Saturday, October 31, 2020

voglio un silos-si-lo-voglio-silos-si-lo-voglio

bisognerebbe chiederlo ai futuri inventori di un domani che più o meno verrà. qualche geniaccio che - grandeggggiove - dopo aver ripreso i suoi sensi dopo una botta sul bordo del suo lavandino, avesse una sua rivelazione di un'altra versione della visione del flusso canalizzatore. anche se quel flusso non è che debba necessariamente canalizzare. ma inventarsi un'altra roba.

un silos per conservare la sensazione che inanelli in taluni momenti. con lo stesso principio di sopravvivenza con cui hanno inventato altra roba. roba già nota. tipo le cantine dove conservare il cibo per l'inverno freddo e duraturo. i fienili dove ammassar nutrimento per il ristoro nei mesi di ricovero delle mandrie, delle greggi. le cambuse per affrontare le traversate lunghe e perigliose. hanno avuto l'inventiva una volta. ci si potrà pure ripetere in situazioni più sfumate, eteree, ma mica per questo da dimenticare nell'agenda delle invenzioni. certo. per le cose per non morire di fame han già dato. e per fortuna direi. ma la luce affievolita dentro fa molto complicazzo. certo che complicazza.

un silos per metterci dentro l'importanza di vivere il momento - bello - con la contezza stia avvenendo esattamente in quel momento. mica le cose eclatanti, quelli son buoni tutti. ed è facile in periodo di vacche grasse. no. il momento importante e fondante di una stilla. evanescente. e sapere che è quella, e sapere che si può cercarne altre. nell'essenzialità delle cose piccole, piccolissime, impalpabili, non materiche. ma che azzeccano le combinazioni giuste, e tutto va al suo posto. non è una questione di ordine o dis-ordine. è il fatto che quel momento va bene così. esattamente così. anche se si potrebbe fare meglio. fottesega. va bene così. esattamente così.

ecco. un silos per ammonticchiare 'stecosecosì. ma mica perché uno poi se le rimira lustrandosele, come egotonici a la carte

no. no.

bensì per usarle quando la luce dentro si affievolisce. sfarfalla. e la paura del buio che uno pensa è lì lì per arrivare non è così tanto piacevole. per riprenderne un po' dalle conserve, quel che serve, quando  sono alcuni spuntoni delle spezzate poligonali, che a volte è così che buttano le cose. e rintuzzare tutta la difficoltà, il dolore, lo sconforto, la paura, e quel miscuglio di disperante mancanza di senso che può uscirne.

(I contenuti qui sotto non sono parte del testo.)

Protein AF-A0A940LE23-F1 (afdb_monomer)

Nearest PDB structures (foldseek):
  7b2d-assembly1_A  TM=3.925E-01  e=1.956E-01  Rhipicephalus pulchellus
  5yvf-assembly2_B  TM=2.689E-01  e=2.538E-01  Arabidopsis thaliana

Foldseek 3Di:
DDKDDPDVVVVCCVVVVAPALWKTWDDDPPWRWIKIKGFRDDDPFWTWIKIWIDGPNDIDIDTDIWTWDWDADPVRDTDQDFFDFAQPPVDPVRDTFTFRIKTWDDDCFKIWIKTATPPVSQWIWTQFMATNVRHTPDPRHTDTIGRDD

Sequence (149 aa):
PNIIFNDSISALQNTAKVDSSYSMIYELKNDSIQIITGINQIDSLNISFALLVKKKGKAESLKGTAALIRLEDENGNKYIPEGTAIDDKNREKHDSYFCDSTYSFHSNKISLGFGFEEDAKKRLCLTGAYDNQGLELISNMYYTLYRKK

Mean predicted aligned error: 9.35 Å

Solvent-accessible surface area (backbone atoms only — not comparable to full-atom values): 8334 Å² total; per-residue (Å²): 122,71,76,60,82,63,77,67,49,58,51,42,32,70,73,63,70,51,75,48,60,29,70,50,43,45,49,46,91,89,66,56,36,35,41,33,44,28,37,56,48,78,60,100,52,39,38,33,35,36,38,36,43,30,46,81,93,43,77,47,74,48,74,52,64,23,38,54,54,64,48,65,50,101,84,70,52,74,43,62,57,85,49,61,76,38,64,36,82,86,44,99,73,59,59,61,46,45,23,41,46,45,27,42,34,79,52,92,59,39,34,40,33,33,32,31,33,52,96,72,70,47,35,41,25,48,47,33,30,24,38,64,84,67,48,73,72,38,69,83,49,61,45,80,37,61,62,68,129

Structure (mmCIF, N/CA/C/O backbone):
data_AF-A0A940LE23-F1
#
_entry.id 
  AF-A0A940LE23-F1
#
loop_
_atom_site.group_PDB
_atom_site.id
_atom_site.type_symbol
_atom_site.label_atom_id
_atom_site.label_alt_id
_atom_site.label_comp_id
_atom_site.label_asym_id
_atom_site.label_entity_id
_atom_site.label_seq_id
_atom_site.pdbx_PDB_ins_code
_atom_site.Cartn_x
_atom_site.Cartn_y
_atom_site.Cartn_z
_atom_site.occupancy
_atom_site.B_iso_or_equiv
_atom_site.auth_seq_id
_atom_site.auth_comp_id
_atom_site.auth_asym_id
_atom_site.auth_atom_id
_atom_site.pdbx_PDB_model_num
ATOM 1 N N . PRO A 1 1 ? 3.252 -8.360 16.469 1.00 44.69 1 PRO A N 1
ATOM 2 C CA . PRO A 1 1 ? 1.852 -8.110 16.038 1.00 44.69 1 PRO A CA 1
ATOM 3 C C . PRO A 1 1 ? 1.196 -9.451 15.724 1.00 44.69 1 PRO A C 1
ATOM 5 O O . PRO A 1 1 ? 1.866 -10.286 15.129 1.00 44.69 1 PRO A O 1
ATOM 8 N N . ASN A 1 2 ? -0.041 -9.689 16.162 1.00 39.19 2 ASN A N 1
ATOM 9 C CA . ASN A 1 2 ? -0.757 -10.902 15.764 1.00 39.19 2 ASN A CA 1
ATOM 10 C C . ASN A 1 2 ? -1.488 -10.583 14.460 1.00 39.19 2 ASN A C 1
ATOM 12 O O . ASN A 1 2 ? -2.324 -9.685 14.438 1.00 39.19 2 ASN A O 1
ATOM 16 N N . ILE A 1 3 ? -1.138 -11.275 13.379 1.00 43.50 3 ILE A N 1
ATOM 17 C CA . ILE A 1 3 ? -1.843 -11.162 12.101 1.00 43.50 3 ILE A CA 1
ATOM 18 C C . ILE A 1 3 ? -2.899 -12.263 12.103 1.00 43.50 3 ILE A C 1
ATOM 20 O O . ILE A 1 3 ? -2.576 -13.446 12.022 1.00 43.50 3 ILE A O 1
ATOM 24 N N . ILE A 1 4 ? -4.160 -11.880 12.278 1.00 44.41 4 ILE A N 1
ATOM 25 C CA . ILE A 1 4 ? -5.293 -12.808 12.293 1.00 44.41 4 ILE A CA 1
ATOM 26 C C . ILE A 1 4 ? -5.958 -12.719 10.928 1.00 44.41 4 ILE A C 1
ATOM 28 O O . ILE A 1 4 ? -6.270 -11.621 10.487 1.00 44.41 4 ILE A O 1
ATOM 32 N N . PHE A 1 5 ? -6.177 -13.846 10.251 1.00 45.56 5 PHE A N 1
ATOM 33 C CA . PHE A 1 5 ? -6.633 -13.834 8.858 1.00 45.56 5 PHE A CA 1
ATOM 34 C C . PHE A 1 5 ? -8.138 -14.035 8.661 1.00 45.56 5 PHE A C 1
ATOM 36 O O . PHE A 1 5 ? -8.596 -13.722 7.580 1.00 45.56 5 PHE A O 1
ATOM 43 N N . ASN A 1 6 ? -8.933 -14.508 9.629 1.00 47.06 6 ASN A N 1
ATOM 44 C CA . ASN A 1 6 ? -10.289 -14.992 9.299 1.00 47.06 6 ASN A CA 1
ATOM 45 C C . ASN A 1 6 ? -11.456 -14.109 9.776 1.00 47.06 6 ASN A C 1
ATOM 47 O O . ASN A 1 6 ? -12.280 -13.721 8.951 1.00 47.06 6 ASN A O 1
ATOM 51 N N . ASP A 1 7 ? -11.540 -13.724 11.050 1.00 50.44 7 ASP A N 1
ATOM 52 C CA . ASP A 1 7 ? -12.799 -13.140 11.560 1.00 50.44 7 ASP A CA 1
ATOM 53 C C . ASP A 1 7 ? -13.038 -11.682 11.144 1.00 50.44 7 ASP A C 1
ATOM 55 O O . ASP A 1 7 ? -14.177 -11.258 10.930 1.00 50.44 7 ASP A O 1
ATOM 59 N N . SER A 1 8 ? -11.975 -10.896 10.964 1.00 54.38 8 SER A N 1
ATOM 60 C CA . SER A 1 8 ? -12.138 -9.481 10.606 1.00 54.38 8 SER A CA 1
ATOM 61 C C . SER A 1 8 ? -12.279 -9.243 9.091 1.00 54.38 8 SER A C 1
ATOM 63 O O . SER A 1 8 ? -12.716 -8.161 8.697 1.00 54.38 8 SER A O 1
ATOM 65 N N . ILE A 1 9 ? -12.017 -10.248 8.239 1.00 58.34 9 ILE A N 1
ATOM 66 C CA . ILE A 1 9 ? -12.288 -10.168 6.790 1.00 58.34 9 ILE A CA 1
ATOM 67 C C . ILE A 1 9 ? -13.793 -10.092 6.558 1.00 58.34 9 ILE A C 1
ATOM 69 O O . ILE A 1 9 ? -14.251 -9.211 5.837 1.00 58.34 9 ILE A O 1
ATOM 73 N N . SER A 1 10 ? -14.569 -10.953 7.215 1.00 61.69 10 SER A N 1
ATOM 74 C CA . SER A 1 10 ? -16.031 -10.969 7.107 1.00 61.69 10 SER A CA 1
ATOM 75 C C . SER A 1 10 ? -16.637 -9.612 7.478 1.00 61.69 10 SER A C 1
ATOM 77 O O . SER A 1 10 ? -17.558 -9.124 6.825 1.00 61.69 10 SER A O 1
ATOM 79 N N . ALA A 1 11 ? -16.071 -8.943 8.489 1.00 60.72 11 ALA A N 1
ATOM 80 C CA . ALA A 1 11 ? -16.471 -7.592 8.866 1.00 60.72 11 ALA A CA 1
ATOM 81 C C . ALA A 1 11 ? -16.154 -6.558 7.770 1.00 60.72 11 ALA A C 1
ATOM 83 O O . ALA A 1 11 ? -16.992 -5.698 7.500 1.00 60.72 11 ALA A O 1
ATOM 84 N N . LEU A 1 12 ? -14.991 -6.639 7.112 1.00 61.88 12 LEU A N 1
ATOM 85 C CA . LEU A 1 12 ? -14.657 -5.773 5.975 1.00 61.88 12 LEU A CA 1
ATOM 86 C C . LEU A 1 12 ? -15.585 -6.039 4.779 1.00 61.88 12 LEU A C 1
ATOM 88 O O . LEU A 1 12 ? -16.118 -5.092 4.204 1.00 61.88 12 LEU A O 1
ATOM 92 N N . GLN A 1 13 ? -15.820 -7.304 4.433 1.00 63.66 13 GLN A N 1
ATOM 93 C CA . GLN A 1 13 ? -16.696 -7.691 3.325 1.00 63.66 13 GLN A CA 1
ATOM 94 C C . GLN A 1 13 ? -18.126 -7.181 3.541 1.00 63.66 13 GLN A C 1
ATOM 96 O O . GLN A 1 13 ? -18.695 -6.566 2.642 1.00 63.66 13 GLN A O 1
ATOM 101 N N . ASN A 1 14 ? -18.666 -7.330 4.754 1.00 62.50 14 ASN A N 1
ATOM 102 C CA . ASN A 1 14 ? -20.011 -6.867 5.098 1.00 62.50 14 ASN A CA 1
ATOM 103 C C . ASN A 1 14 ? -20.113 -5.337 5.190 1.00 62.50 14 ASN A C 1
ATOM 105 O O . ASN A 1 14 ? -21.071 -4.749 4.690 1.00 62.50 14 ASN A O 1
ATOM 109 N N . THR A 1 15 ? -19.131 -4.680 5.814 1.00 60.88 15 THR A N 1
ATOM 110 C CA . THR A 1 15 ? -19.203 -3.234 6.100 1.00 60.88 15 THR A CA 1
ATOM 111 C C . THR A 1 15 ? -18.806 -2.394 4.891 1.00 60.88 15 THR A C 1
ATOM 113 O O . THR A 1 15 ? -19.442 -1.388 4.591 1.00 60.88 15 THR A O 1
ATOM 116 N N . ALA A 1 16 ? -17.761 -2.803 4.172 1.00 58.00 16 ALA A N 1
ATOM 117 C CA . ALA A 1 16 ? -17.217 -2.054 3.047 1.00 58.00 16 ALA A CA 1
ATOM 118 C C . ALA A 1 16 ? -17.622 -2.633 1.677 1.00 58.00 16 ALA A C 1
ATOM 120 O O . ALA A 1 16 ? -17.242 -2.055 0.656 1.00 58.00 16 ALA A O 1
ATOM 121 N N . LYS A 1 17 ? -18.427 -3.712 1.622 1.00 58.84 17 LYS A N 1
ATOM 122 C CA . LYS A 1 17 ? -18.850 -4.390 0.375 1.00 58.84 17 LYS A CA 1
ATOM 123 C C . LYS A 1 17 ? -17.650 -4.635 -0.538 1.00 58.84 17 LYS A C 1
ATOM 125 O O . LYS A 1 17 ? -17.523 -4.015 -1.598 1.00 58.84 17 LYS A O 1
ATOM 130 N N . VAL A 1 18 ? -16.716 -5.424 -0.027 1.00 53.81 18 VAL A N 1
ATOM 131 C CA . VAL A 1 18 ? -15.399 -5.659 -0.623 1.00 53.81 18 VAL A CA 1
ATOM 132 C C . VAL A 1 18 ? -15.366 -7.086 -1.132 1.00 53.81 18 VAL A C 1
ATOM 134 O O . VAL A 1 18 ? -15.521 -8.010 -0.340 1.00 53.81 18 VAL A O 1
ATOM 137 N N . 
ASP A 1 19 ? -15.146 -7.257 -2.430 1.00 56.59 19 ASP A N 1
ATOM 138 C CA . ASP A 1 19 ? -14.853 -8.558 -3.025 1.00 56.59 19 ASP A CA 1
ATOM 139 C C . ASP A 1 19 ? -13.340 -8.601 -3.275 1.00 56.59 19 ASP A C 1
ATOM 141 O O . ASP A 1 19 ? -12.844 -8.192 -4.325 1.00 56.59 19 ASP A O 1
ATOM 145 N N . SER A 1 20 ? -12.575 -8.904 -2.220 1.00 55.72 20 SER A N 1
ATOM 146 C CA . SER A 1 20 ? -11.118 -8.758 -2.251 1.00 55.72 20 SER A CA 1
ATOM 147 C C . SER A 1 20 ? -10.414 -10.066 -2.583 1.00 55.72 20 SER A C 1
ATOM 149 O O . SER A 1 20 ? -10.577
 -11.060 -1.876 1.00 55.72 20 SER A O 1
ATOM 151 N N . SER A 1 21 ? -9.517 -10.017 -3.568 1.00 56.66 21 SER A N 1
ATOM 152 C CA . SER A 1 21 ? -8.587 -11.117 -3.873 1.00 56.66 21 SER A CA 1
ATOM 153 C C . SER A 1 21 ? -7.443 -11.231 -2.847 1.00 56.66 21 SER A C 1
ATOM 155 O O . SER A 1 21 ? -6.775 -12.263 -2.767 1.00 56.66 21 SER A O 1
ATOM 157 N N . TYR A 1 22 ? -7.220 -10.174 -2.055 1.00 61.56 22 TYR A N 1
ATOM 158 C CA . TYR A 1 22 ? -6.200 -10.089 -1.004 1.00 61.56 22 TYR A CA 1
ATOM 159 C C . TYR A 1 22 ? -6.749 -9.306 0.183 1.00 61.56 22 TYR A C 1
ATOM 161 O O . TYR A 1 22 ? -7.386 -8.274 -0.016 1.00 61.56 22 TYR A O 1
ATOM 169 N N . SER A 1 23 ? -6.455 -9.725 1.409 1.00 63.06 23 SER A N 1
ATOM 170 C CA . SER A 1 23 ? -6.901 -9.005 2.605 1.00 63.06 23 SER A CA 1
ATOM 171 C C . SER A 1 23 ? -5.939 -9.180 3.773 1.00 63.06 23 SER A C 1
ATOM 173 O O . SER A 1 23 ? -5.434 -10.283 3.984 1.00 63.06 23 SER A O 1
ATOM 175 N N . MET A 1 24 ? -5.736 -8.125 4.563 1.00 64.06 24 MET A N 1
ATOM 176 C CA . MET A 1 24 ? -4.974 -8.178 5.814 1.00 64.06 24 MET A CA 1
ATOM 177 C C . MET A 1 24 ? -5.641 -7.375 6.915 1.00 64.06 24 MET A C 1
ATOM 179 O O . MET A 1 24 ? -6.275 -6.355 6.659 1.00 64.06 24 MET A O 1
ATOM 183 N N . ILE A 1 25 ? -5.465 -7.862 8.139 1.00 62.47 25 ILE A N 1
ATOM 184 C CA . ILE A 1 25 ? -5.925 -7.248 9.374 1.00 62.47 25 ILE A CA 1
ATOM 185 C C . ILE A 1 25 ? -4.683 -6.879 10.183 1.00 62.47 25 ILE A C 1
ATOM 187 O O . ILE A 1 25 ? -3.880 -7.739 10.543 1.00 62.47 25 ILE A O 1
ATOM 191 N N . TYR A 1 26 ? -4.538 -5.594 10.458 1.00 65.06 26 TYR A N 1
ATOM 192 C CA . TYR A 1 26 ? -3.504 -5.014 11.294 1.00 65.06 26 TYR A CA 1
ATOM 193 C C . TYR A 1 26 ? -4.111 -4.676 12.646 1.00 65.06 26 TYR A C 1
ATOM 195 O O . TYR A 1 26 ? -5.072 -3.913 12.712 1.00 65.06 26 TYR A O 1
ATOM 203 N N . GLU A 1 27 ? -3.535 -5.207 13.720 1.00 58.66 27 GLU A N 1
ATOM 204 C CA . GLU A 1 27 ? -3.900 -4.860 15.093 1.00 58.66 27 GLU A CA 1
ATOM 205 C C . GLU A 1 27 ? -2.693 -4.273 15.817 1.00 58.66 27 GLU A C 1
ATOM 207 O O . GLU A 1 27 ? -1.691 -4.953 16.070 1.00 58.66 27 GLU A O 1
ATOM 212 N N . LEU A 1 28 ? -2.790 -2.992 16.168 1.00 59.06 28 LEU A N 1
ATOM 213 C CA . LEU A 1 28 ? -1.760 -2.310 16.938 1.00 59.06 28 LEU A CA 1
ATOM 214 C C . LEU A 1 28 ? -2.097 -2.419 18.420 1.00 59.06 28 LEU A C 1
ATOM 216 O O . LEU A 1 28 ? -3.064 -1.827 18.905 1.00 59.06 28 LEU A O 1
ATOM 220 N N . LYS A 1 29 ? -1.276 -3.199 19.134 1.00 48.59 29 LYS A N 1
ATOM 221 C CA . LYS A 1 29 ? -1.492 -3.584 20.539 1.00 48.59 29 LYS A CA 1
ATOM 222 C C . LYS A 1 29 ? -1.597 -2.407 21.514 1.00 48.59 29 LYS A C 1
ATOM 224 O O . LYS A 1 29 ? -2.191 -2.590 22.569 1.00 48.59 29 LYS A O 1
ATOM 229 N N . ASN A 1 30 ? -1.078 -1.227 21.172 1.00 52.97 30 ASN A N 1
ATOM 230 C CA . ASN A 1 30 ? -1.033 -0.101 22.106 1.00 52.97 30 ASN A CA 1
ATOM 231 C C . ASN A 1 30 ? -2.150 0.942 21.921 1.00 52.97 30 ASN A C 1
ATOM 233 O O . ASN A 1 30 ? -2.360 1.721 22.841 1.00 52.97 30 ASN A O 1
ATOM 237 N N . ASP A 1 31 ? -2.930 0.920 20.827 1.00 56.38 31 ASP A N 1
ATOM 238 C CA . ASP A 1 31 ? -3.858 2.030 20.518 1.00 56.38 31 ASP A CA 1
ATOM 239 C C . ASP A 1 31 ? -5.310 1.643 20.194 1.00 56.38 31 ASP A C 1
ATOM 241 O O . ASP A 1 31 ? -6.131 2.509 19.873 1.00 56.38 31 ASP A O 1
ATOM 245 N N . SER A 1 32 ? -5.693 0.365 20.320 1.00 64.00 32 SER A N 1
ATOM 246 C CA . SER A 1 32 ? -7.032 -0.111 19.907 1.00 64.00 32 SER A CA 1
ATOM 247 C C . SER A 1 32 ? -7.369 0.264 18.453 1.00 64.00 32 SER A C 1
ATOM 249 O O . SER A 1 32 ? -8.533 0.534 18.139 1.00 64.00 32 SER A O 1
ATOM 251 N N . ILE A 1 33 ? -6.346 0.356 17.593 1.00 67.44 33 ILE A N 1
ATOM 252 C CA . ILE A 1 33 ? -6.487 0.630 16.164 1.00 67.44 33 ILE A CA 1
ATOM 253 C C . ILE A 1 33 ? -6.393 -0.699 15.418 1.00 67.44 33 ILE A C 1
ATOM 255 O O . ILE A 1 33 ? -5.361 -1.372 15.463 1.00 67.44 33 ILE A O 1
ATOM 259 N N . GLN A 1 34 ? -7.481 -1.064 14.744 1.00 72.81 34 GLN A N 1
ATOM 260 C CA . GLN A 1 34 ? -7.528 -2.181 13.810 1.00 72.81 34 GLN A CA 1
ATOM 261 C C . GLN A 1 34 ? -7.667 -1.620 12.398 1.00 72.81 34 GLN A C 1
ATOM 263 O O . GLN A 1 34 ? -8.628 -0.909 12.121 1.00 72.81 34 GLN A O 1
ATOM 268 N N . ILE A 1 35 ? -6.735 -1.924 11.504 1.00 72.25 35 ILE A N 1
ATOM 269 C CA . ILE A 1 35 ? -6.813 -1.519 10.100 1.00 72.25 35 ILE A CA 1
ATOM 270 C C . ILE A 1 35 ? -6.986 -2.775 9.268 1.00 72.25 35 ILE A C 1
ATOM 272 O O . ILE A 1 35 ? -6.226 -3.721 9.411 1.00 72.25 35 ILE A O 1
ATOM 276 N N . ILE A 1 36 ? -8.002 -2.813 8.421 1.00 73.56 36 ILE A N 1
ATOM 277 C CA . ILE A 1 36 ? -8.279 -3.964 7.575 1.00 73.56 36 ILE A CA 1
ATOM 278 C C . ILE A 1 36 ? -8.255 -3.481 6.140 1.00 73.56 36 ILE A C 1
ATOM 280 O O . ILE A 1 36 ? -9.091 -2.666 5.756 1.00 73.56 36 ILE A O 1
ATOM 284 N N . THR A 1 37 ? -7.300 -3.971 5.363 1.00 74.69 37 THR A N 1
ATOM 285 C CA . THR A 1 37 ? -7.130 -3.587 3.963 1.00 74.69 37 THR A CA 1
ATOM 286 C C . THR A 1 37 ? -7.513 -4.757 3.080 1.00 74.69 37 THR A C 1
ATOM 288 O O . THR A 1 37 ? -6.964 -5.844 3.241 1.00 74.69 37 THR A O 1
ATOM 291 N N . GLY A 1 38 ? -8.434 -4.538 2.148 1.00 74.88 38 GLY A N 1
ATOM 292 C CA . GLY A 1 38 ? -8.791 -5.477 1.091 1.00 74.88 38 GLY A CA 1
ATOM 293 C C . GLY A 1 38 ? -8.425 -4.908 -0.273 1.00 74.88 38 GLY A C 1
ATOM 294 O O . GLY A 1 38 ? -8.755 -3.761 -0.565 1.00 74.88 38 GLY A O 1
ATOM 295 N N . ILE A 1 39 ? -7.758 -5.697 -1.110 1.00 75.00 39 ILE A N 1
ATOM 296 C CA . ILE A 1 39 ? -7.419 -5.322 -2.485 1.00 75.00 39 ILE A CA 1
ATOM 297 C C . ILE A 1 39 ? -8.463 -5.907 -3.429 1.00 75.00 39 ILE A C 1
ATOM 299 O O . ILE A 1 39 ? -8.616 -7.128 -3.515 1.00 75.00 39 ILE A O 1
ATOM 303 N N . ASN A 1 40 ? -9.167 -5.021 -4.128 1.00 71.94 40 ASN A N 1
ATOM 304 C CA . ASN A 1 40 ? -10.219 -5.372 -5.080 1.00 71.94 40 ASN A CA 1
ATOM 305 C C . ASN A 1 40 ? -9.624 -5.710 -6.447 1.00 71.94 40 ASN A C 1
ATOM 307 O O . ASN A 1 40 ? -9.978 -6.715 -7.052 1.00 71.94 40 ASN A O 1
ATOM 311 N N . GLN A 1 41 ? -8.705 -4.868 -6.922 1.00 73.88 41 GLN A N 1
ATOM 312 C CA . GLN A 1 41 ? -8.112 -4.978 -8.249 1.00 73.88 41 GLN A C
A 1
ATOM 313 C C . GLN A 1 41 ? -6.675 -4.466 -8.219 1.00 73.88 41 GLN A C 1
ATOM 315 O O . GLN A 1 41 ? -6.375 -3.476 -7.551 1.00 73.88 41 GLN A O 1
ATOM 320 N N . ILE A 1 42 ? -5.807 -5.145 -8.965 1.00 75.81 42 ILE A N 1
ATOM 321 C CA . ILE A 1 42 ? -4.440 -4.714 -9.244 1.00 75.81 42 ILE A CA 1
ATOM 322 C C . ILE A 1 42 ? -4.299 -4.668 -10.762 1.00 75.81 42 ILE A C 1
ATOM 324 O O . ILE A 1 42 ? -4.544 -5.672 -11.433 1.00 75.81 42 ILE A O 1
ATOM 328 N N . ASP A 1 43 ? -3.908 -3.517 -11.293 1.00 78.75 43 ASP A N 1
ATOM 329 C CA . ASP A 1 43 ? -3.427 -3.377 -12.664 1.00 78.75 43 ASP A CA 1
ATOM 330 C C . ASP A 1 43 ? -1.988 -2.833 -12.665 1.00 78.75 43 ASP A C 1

sarà che ho camminato sopra le foglie caldarancio. sarà che mi son messo in modalità: addddapasssàanutttata, ma ho il culo al caldo, quindi stiamo acccccuorti e quieti, che non c'è altro che aspettare [quando il limite dell'esser per un cazzo pensieroazione vien quasi utile]. sarà che così sono già in attesa preliminare dell'elenco più o meno immaginifico di cui il post di prima. sarà che mi pare di aver per il ritmo ed il sincrono capire come distillare variegatissima acqua che disseta, da variegatissima singola goccia di rugiada: che basta davvero poco, se si è efficienti. in questo momento mi vengono in mente un certo numero di cose, che son cose piccolissime. prendo a caso: osservare il video di  canzoni. tipo gente che canta assieme con una gioia che ritma più apppppalla delle battute al minuto, oppure miti della musica a concerti che sembrano roba intima tra lui e chi ha avuto la fortuna d'esserci.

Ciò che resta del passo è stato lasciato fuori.